Drill is an MPP-based SQL query execution engine that performs distributed query processing across the nodes in the cluster.
During query execution, Drill optimizes for columnar storage and execution by using an in-memory columnar data model. With columnar data formats, Drill avoids disk access for columns not used in the query. Drills execution layer performs SQL processing directly on columnar data, without any intermediate conversion to row-oriented data. Drills query engine is characterized by
• Columnar/Vectorized : Drill operates on more than one record at a time with SIMD-based optimized instructions using LLVM and JVM optimizations. Internally Drill also maintains bitmaps to
allow checking for null values.
• Pipelining : Drill works in record batches (in columnar format) and pipelines the results of such batches in between the drillbits on each node. Pipelining occurs in memory and, hence, reduces the serialization/de-serialization costs.

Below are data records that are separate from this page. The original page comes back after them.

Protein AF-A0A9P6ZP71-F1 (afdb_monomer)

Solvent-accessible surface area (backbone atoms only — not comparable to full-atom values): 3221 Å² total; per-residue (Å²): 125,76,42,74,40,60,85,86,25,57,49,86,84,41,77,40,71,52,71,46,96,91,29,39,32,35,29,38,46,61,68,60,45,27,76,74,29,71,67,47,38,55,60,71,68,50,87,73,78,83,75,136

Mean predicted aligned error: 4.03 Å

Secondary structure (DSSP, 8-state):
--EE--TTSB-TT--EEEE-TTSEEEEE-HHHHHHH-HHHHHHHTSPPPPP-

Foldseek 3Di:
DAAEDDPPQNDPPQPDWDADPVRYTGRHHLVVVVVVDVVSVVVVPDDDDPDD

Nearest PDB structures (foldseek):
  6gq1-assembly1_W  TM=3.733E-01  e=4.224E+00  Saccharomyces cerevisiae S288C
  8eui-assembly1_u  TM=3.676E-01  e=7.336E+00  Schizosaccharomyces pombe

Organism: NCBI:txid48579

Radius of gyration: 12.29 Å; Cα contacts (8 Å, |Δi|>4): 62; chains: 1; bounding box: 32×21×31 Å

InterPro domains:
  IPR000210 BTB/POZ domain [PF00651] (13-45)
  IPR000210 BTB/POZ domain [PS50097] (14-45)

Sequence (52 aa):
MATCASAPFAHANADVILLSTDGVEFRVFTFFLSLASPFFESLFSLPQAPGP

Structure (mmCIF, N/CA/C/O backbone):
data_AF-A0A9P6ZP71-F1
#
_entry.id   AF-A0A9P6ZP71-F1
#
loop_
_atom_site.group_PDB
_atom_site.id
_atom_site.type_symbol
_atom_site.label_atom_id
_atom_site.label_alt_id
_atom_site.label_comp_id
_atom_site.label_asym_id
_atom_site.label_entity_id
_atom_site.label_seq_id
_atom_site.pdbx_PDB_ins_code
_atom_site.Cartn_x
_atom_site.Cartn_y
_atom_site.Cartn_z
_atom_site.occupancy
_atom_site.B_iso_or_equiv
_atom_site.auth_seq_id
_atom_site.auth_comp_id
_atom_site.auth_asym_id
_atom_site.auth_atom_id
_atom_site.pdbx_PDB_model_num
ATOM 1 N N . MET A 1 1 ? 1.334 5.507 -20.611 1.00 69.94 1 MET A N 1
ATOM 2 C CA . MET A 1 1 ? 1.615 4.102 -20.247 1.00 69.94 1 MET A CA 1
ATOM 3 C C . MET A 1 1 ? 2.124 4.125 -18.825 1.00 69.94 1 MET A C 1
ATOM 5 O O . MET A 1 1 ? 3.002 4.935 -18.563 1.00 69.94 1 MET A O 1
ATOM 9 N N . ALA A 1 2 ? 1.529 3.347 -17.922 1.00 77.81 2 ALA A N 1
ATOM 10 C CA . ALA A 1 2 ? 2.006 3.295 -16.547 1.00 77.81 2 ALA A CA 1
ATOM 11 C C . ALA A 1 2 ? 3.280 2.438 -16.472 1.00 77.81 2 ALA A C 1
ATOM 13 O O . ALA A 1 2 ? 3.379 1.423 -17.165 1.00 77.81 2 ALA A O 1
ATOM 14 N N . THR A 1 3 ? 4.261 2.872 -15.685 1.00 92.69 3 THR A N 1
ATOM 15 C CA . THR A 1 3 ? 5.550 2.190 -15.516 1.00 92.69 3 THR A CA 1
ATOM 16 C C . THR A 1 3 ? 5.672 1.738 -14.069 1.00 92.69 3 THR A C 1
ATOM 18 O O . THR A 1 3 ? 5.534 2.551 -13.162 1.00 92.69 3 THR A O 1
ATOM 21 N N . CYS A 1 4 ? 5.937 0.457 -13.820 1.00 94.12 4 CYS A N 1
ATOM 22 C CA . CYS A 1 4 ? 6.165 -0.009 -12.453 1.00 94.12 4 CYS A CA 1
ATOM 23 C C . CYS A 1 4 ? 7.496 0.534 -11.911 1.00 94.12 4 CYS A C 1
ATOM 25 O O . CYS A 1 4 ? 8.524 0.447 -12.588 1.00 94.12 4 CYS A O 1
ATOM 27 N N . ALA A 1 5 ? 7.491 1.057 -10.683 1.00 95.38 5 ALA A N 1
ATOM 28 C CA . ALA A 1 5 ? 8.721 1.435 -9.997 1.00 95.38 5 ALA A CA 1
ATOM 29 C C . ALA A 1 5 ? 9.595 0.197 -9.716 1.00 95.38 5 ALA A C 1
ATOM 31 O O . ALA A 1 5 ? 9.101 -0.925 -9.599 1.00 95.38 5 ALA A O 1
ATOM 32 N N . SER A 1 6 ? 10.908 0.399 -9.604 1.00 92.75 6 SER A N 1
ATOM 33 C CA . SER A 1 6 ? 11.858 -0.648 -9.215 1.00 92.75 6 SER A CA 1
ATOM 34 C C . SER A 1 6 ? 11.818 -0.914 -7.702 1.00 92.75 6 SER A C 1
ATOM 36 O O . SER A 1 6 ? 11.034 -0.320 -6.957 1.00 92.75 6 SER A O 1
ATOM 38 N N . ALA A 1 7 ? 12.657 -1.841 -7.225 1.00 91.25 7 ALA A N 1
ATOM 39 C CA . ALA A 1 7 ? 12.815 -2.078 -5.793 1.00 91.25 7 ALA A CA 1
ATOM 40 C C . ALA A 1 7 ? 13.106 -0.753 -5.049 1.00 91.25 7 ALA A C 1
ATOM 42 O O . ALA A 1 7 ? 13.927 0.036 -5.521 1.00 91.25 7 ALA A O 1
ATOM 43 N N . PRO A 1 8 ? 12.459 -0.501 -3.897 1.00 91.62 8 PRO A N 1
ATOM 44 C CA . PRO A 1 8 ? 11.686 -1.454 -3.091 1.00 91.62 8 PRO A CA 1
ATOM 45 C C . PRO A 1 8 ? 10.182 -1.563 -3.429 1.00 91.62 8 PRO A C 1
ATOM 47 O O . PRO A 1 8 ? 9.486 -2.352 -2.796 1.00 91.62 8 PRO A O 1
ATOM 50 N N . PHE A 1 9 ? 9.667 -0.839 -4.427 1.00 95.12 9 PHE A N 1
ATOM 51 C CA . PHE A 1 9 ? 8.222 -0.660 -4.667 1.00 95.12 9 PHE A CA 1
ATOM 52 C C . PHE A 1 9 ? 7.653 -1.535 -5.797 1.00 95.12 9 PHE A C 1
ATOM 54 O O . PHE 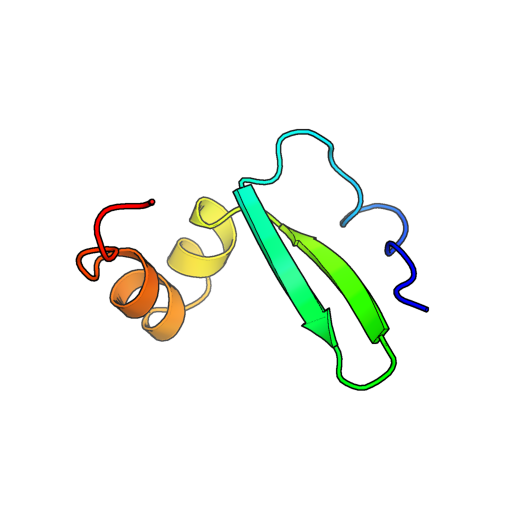A 1 9 ? 6.715 -1.144 -6.491 1.00 95.12 9 PHE A O 1
ATOM 61 N N . ALA A 1 10 ? 8.231 -2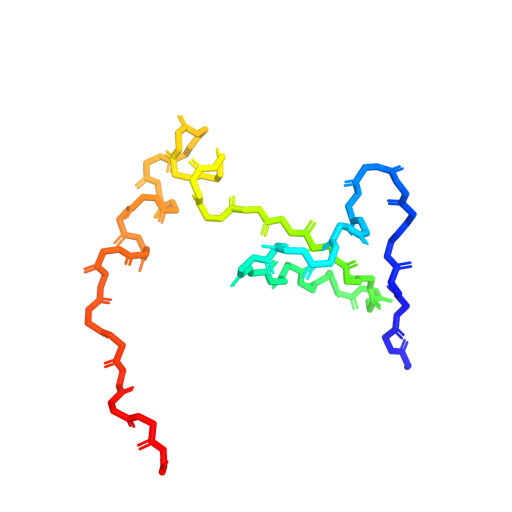.724 -5.983 1.00 94.81 10 ALA A N 1
ATOM 62 C CA . ALA A 1 10 ? 7.877 -3.679 -7.040 1.00 94.81 10 ALA A CA 1
ATOM 63 C C . ALA A 1 10 ? 7.387 -5.033 -6.494 1.00 94.81 10 ALA A C 1
ATOM 65 O O . ALA A 1 10 ? 7.340 -6.024 -7.222 1.00 94.81 10 ALA A O 1
ATOM 66 N N . HIS A 1 11 ? 7.091 -5.121 -5.194 1.00 95.12 11 HIS A N 1
ATOM 67 C CA . HIS A 1 11 ? 6.821 -6.403 -4.548 1.00 95.12 11 HIS A CA 1
ATOM 68 C C . HIS A 1 11 ? 5.459 -6.976 -4.972 1.00 95.12 11 HIS A C 1
ATOM 70 O O . HIS A 1 11 ? 4.452 -6.271 -4.966 1.00 95.12 11 HIS A O 1
ATOM 76 N N . ALA A 1 12 ? 5.416 -8.264 -5.331 1.00 93.81 12 ALA A N 1
ATOM 77 C CA . ALA A 1 12 ? 4.216 -8.896 -5.892 1.00 93.81 12 ALA A CA 1
ATOM 78 C C . ALA A 1 12 ? 3.052 -9.013 -4.891 1.00 93.81 12 ALA A C 1
ATOM 80 O O . ALA A 1 12 ? 1.902 -9.029 -5.311 1.00 93.81 12 ALA A O 1
ATOM 81 N N . ASN A 1 13 ? 3.356 -9.061 -3.590 1.00 95.00 13 ASN A N 1
ATOM 82 C CA . ASN A 1 13 ? 2.358 -9.193 -2.523 1.00 95.00 13 ASN A CA 1
ATOM 83 C C . ASN A 1 13 ? 1.822 -7.849 -2.004 1.00 95.00 13 ASN A C 1
ATOM 85 O O . ASN A 1 13 ? 1.056 -7.845 -1.046 1.00 95.00 13 ASN A O 1
ATOM 89 N N . ALA A 1 14 ? 2.259 -6.724 -2.573 1.00 96.31 14 ALA A N 1
ATOM 90 C CA . ALA A 1 14 ? 1.703 -5.419 -2.241 1.00 96.31 14 ALA A CA 1
ATOM 91 C C . ALA A 1 14 ? 0.188 -5.392 -2.503 1.00 96.31 14 ALA A C 1
ATOM 93 O O . ALA A 1 14 ? -0.288 -5.951 -3.491 1.00 96.31 14 ALA A O 1
ATOM 94 N N . ASP A 1 15 ? -0.552 -4.724 -1.627 1.00 95.81 15 ASP A N 1
ATOM 95 C CA . ASP A 1 15 ? -2.019 -4.705 -1.607 1.00 95.81 15 ASP A CA 1
ATOM 96 C C . ASP A 1 15 ? -2.602 -3.363 -2.083 1.00 95.81 15 ASP A C 1
ATOM 98 O O . ASP A 1 15 ? -3.812 -3.249 -2.272 1.00 95.81 15 ASP A O 1
ATOM 102 N N . VAL A 1 16 ? -1.755 -2.359 -2.336 1.00 95.25 16 VAL A N 1
ATOM 103 C CA . VAL A 1 16 ? -2.164 -1.076 -2.910 1.00 95.25 16 VAL A CA 1
ATOM 104 C C . VAL A 1 16 ? -1.110 -0.523 -3.874 1.00 95.25 16 VAL A C 1
ATOM 106 O O . VAL A 1 16 ? 0.097 -0.728 -3.718 1.00 95.25 16 VAL A O 1
ATOM 109 N N . ILE A 1 17 ? -1.579 0.198 -4.896 1.00 95.94 17 ILE A N 1
ATOM 110 C CA . ILE A 1 17 ? -0.738 0.921 -5.854 1.00 95.94 17 ILE A CA 1
ATOM 111 C C . ILE A 1 17 ? -0.954 2.417 -5.651 1.00 95.94 17 ILE A C 1
ATOM 113 O O . ILE A 1 17 ? -2.072 2.911 -5.791 1.00 95.94 17 ILE A O 1
ATOM 117 N N . LEU A 1 18 ? 0.123 3.146 -5.367 1.00 95.50 18 LEU A N 1
ATOM 118 C CA . LEU A 1 18 ? 0.136 4.598 -5.504 1.00 95.50 18 LEU A CA 1
ATOM 119 C C . LEU A 1 18 ? 0.584 4.927 -6.928 1.00 95.50 18 LEU A C 1
ATOM 121 O O . LEU A 1 18 ? 1.713 4.623 -7.304 1.00 95.50 18 LEU A O 1
ATOM 125 N N . LEU A 1 19 ? -0.308 5.516 -7.722 1.00 95.81 19 LEU A N 1
ATOM 126 C CA . LEU A 1 19 ? 0.002 5.972 -9.074 1.00 95.81 19 LEU A CA 1
ATOM 127 C C . LEU A 1 19 ? 0.370 7.456 -9.030 1.00 95.81 19 LEU A C 1
ATOM 129 O O . LEU A 1 19 ? -0.452 8.293 -8.652 1.00 95.81 19 LEU A O 1
ATOM 133 N N . SER A 1 20 ? 1.598 7.784 -9.414 1.00 95.62 20 SER A N 1
ATOM 134 C CA . SER A 1 20 ? 2.026 9.172 -9.554 1.00 95.62 20 SER A CA 1
ATOM 135 C C . SER A 1 20 ? 1.461 9.809 -10.825 1.00 95.62 20 SER A C 1
ATOM 137 O O . SER A 1 20 ? 1.033 9.137 -11.765 1.00 95.62 20 SER A O 1
ATOM 139 N N . THR A 1 21 ? 1.468 11.139 -10.874 1.00 96.69 21 THR A N 1
ATOM 140 C CA . THR A 1 21 ? 0.913 11.908 -11.999 1.00 96.69 21 THR A CA 1
ATOM 141 C C . THR A 1 21 ? 1.706 11.753 -13.298 1.00 96.69 21 THR A C 1
ATOM 143 O O . THR A 1 21 ? 1.141 11.913 -14.376 1.00 96.69 21 THR A O 1
ATOM 146 N N . ASP A 1 22 ? 2.989 11.404 -13.216 1.00 95.12 22 ASP A N 1
ATOM 147 C CA . ASP A 1 22 ? 3.852 11.040 -14.345 1.00 95.12 22 ASP A CA 1
ATOM 148 C C . ASP A 1 22 ? 3.711 9.563 -14.762 1.00 95.12 22 ASP A C 1
ATOM 150 O O . ASP A 1 22 ? 4.368 9.112 -15.699 1.00 95.12 22 ASP A O 1
ATOM 154 N N . GLY A 1 23 ? 2.804 8.819 -14.123 1.00 95.25 23 GLY A N 1
ATOM 155 C CA . GLY A 1 23 ? 2.446 7.461 -14.513 1.00 95.25 23 GLY A CA 1
ATOM 156 C C . GLY A 1 23 ? 3.358 6.381 -13.938 1.00 95.25 23 GLY A C 1
ATOM 157 O O . GLY A 1 23 ? 3.479 5.321 -14.550 1.00 95.25 23 GLY A O 1
ATOM 158 N N . VAL A 1 24 ? 4.002 6.614 -12.794 1.00 96.38 24 VAL A N 1
ATOM 159 C CA . VAL A 1 24 ? 4.781 5.586 -12.093 1.00 96.38 24 VAL A CA 1
ATOM 160 C C . VAL A 1 24 ? 3.911 4.897 -11.043 1.00 96.38 24 VAL A C 1
ATOM 162 O O . VAL A 1 24 ? 3.286 5.538 -10.201 1.00 96.38 24 VAL A O 1
ATOM 165 N N . GLU A 1 25 ? 3.869 3.569 -11.093 1.00 97.31 25 GLU A N 1
ATOM 166 C CA . GLU A 1 25 ? 3.151 2.728 -10.138 1.00 97.31 25 GLU A CA 1
ATOM 167 C C . GLU A 1 25 ? 4.081 2.280 -9.013 1.00 97.31 25 GLU A C 1
ATOM 169 O O . GLU A 1 25 ? 5.020 1.511 -9.238 1.00 97.31 25 GLU A O 1
ATOM 174 N N . PHE A 1 26 ? 3.780 2.698 -7.787 1.00 96.94 26 PHE A N 1
ATOM 175 C CA . PHE A 1 26 ? 4.468 2.259 -6.580 1.00 96.94 26 PHE A CA 1
AT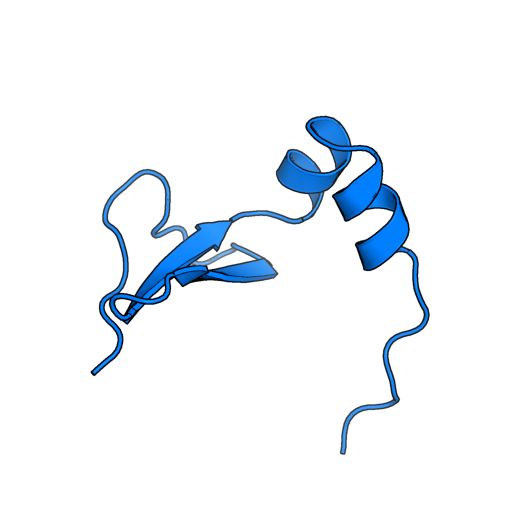OM 176 C C . PHE A 1 26 ? 3.619 1.211 -5.865 1.00 96.94 26 PHE A C 1
ATOM 178 O O . PHE A 1 26 ? 2.577 1.529 -5.290 1.00 96.94 26 PHE A O 1
ATOM 185 N N . ARG A 1 27 ? 4.070 -0.045 -5.892 1.00 97.00 27 ARG A N 1
ATOM 186 C CA . ARG A 1 27 ? 3.420 -1.152 -5.186 1.00 97.00 27 ARG A CA 1
ATOM 187 C C . ARG A 1 27 ? 3.859 -1.139 -3.727 1.00 97.00 27 ARG A C 1
ATOM 189 O O . ARG A 1 27 ? 5.032 -1.374 -3.430 1.00 97.00 27 ARG A O 1
ATOM 196 N N . VA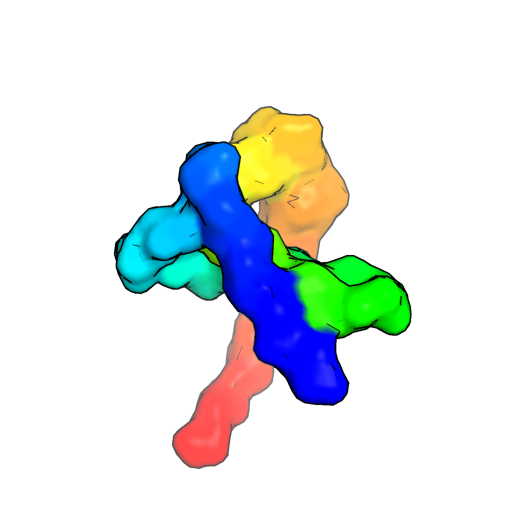L A 1 28 ? 2.929 -0.847 -2.826 1.00 96.69 28 VAL A N 1
ATOM 197 C CA . VAL A 1 28 ? 3.182 -0.690 -1.387 1.00 96.69 28 VAL A CA 1
ATOM 198 C C . VAL A 1 28 ? 2.175 -1.488 -0.564 1.00 96.69 28 VAL A C 1
ATOM 200 O O . VAL A 1 28 ? 1.183 -1.983 -1.090 1.00 96.69 28 VAL A O 1
ATOM 203 N N . PHE A 1 29 ? 2.456 -1.637 0.731 1.00 97.00 29 PHE A N 1
ATOM 204 C CA . PHE A 1 29 ? 1.542 -2.290 1.661 1.00 97.00 29 PHE A CA 1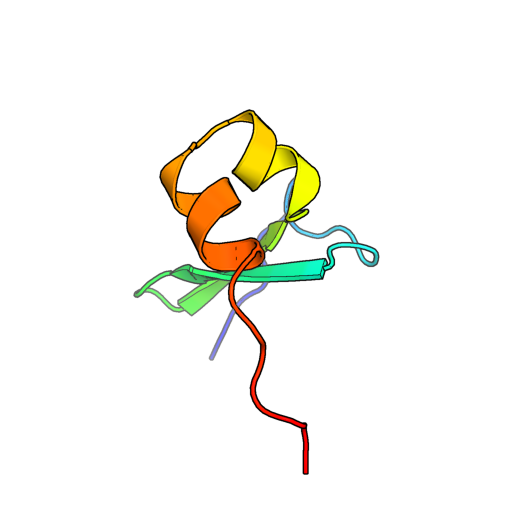
ATOM 205 C C . PHE A 1 29 ? 0.744 -1.250 2.449 1.00 97.00 29 PHE A C 1
ATOM 207 O O . PHE A 1 29 ? 1.338 -0.357 3.068 1.00 97.00 29 PHE A O 1
ATOM 214 N N . THR A 1 30 ? -0.577 -1.405 2.499 1.00 96.12 30 THR A N 1
ATOM 215 C CA . THR A 1 30 ? -1.492 -0.596 3.313 1.00 96.12 30 THR A CA 1
ATOM 216 C C . THR A 1 30 ? -1.069 -0.591 4.779 1.00 96.12 30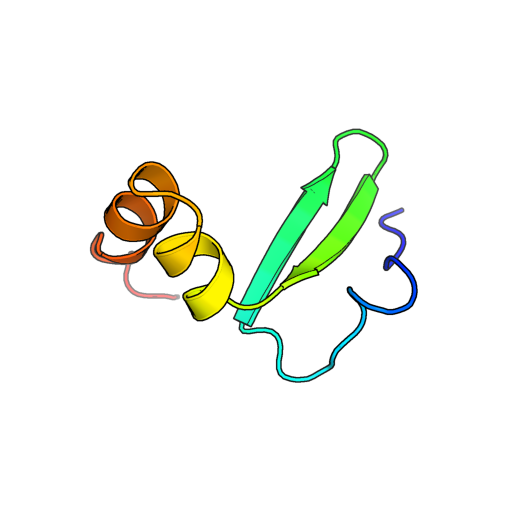 THR A C 1
ATOM 218 O O . THR A 1 30 ? -1.154 0.450 5.426 1.00 96.12 30 THR A O 1
ATOM 221 N N . PHE A 1 31 ? -0.517 -1.702 5.283 1.00 96.88 31 PHE A N 1
ATOM 222 C CA . PHE A 1 31 ? 0.042 -1.809 6.633 1.00 96.88 31 PHE A CA 1
ATOM 223 C C . PHE A 1 31 ? 1.115 -0.747 6.916 1.00 96.88 31 PHE A C 1
ATOM 225 O O . PHE A 1 31 ? 1.015 -0.015 7.900 1.00 96.88 31 PHE A O 1
ATOM 232 N N . PHE A 1 32 ? 2.120 -0.613 6.040 1.00 96.50 32 PHE A N 1
ATOM 233 C CA . PHE A 1 32 ? 3.186 0.376 6.229 1.00 96.50 32 PHE A CA 1
ATOM 234 C C . PHE A 1 32 ? 2.674 1.806 6.061 1.00 96.50 32 PHE A C 1
ATOM 236 O O . PHE A 1 32 ? 3.075 2.685 6.821 1.00 96.50 32 PHE A O 1
ATOM 243 N N . LEU A 1 33 ? 1.775 2.044 5.100 1.00 96.56 33 LEU A N 1
ATOM 244 C CA . LEU A 1 33 ? 1.173 3.364 4.912 1.00 96.56 33 LEU A CA 1
ATOM 245 C C . LEU A 1 33 ? 0.316 3.787 6.111 1.00 96.56 33 LEU A C 1
ATOM 247 O O . LEU A 1 33 ? 0.399 4.940 6.522 1.00 96.56 33 LEU A O 1
ATOM 251 N N . SER A 1 34 ? -0.453 2.862 6.690 1.00 97.50 34 SER A N 1
ATOM 252 C CA . SER A 1 34 ? -1.263 3.114 7.888 1.00 97.50 34 SER A CA 1
ATOM 253 C C . SER A 1 34 ? -0.376 3.413 9.091 1.00 97.50 34 SER A C 1
ATOM 255 O O . SER A 1 34 ? -0.586 4.405 9.778 1.00 97.50 34 SER A O 1
ATOM 257 N N . LEU A 1 35 ? 0.679 2.612 9.296 1.00 97.62 35 LEU A N 1
ATOM 258 C CA . LEU A 1 35 ? 1.638 2.825 10.382 1.00 97.62 35 LEU A CA 1
ATOM 259 C C . LEU A 1 35 ? 2.344 4.187 10.274 1.00 97.62 35 LEU A C 1
ATOM 261 O O . LEU A 1 35 ? 2.625 4.823 11.286 1.00 97.62 35 LEU A O 1
ATOM 265 N N . ALA A 1 36 ? 2.648 4.629 9.052 1.00 97.69 36 ALA A N 1
ATOM 266 C CA . ALA A 1 36 ? 3.363 5.876 8.800 1.00 97.69 36 ALA A CA 1
ATOM 267 C C . ALA A 1 36 ? 2.454 7.118 8.735 1.00 97.69 36 ALA A C 1
ATOM 269 O O . ALA A 1 36 ? 2.964 8.238 8.795 1.00 97.69 36 ALA A O 1
ATOM 270 N N . SER A 1 37 ? 1.138 6.957 8.561 1.00 97.62 37 SER A N 1
ATOM 271 C CA . SER A 1 37 ? 0.227 8.073 8.305 1.00 97.62 37 SER A CA 1
ATOM 272 C C . SER A 1 37 ? -1.191 7.816 8.832 1.00 97.62 37 SER A C 1
ATOM 274 O O . SER A 1 37 ? -1.904 6.970 8.282 1.00 97.62 37 SER A O 1
ATOM 276 N N . PRO A 1 38 ? -1.678 8.625 9.796 1.00 97.31 38 PRO A N 1
ATOM 277 C CA . PRO A 1 38 ? -3.042 8.493 10.316 1.00 97.31 38 PRO A CA 1
ATOM 278 C C . PRO A 1 38 ? -4.111 8.791 9.253 1.00 97.31 38 PRO A C 1
ATOM 280 O O . PRO A 1 38 ? -5.250 8.333 9.352 1.00 97.31 38 PRO A O 1
ATOM 283 N N . PHE A 1 39 ? -3.750 9.542 8.205 1.00 97.12 39 PHE A N 1
ATOM 284 C CA . PHE A 1 39 ? -4.627 9.760 7.059 1.00 97.12 39 PHE A CA 1
ATOM 285 C C . PHE A 1 39 ? -4.887 8.452 6.307 1.00 97.12 39 PHE A C 1
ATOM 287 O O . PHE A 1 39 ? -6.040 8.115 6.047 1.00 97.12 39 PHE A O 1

Drills query engine is characterized by the following:
• Runtime compilation
• Late binding
Apache Drill is a very mature product—more mature than Impala or Apache Spark. Selecting the right SQL-on-big-data engine depends to a certain extent on the kind of Hadoop distribution your organizations has. If it has Cloudera as the Hadoop distribution,Impala is probably the best way to go. If it has MapR distribution, definitely use Apache
Drill. If you are using Apache Spark as your framework for different workloads, it is worth giving Spark SQL a try for your interactive queries to see how it performs. Spark SQL is very new and evolving in terms of its support for SQL coverage and analytic queries.
If you are starting from a blank slate, it is recommended that you use Apache Drill before trying other products on the market. Apache Drill is a very versatile product, reflecting the kind of talent behind it. Apache Drill has wide support for a variety of data types, data sources, and complex SQL queries.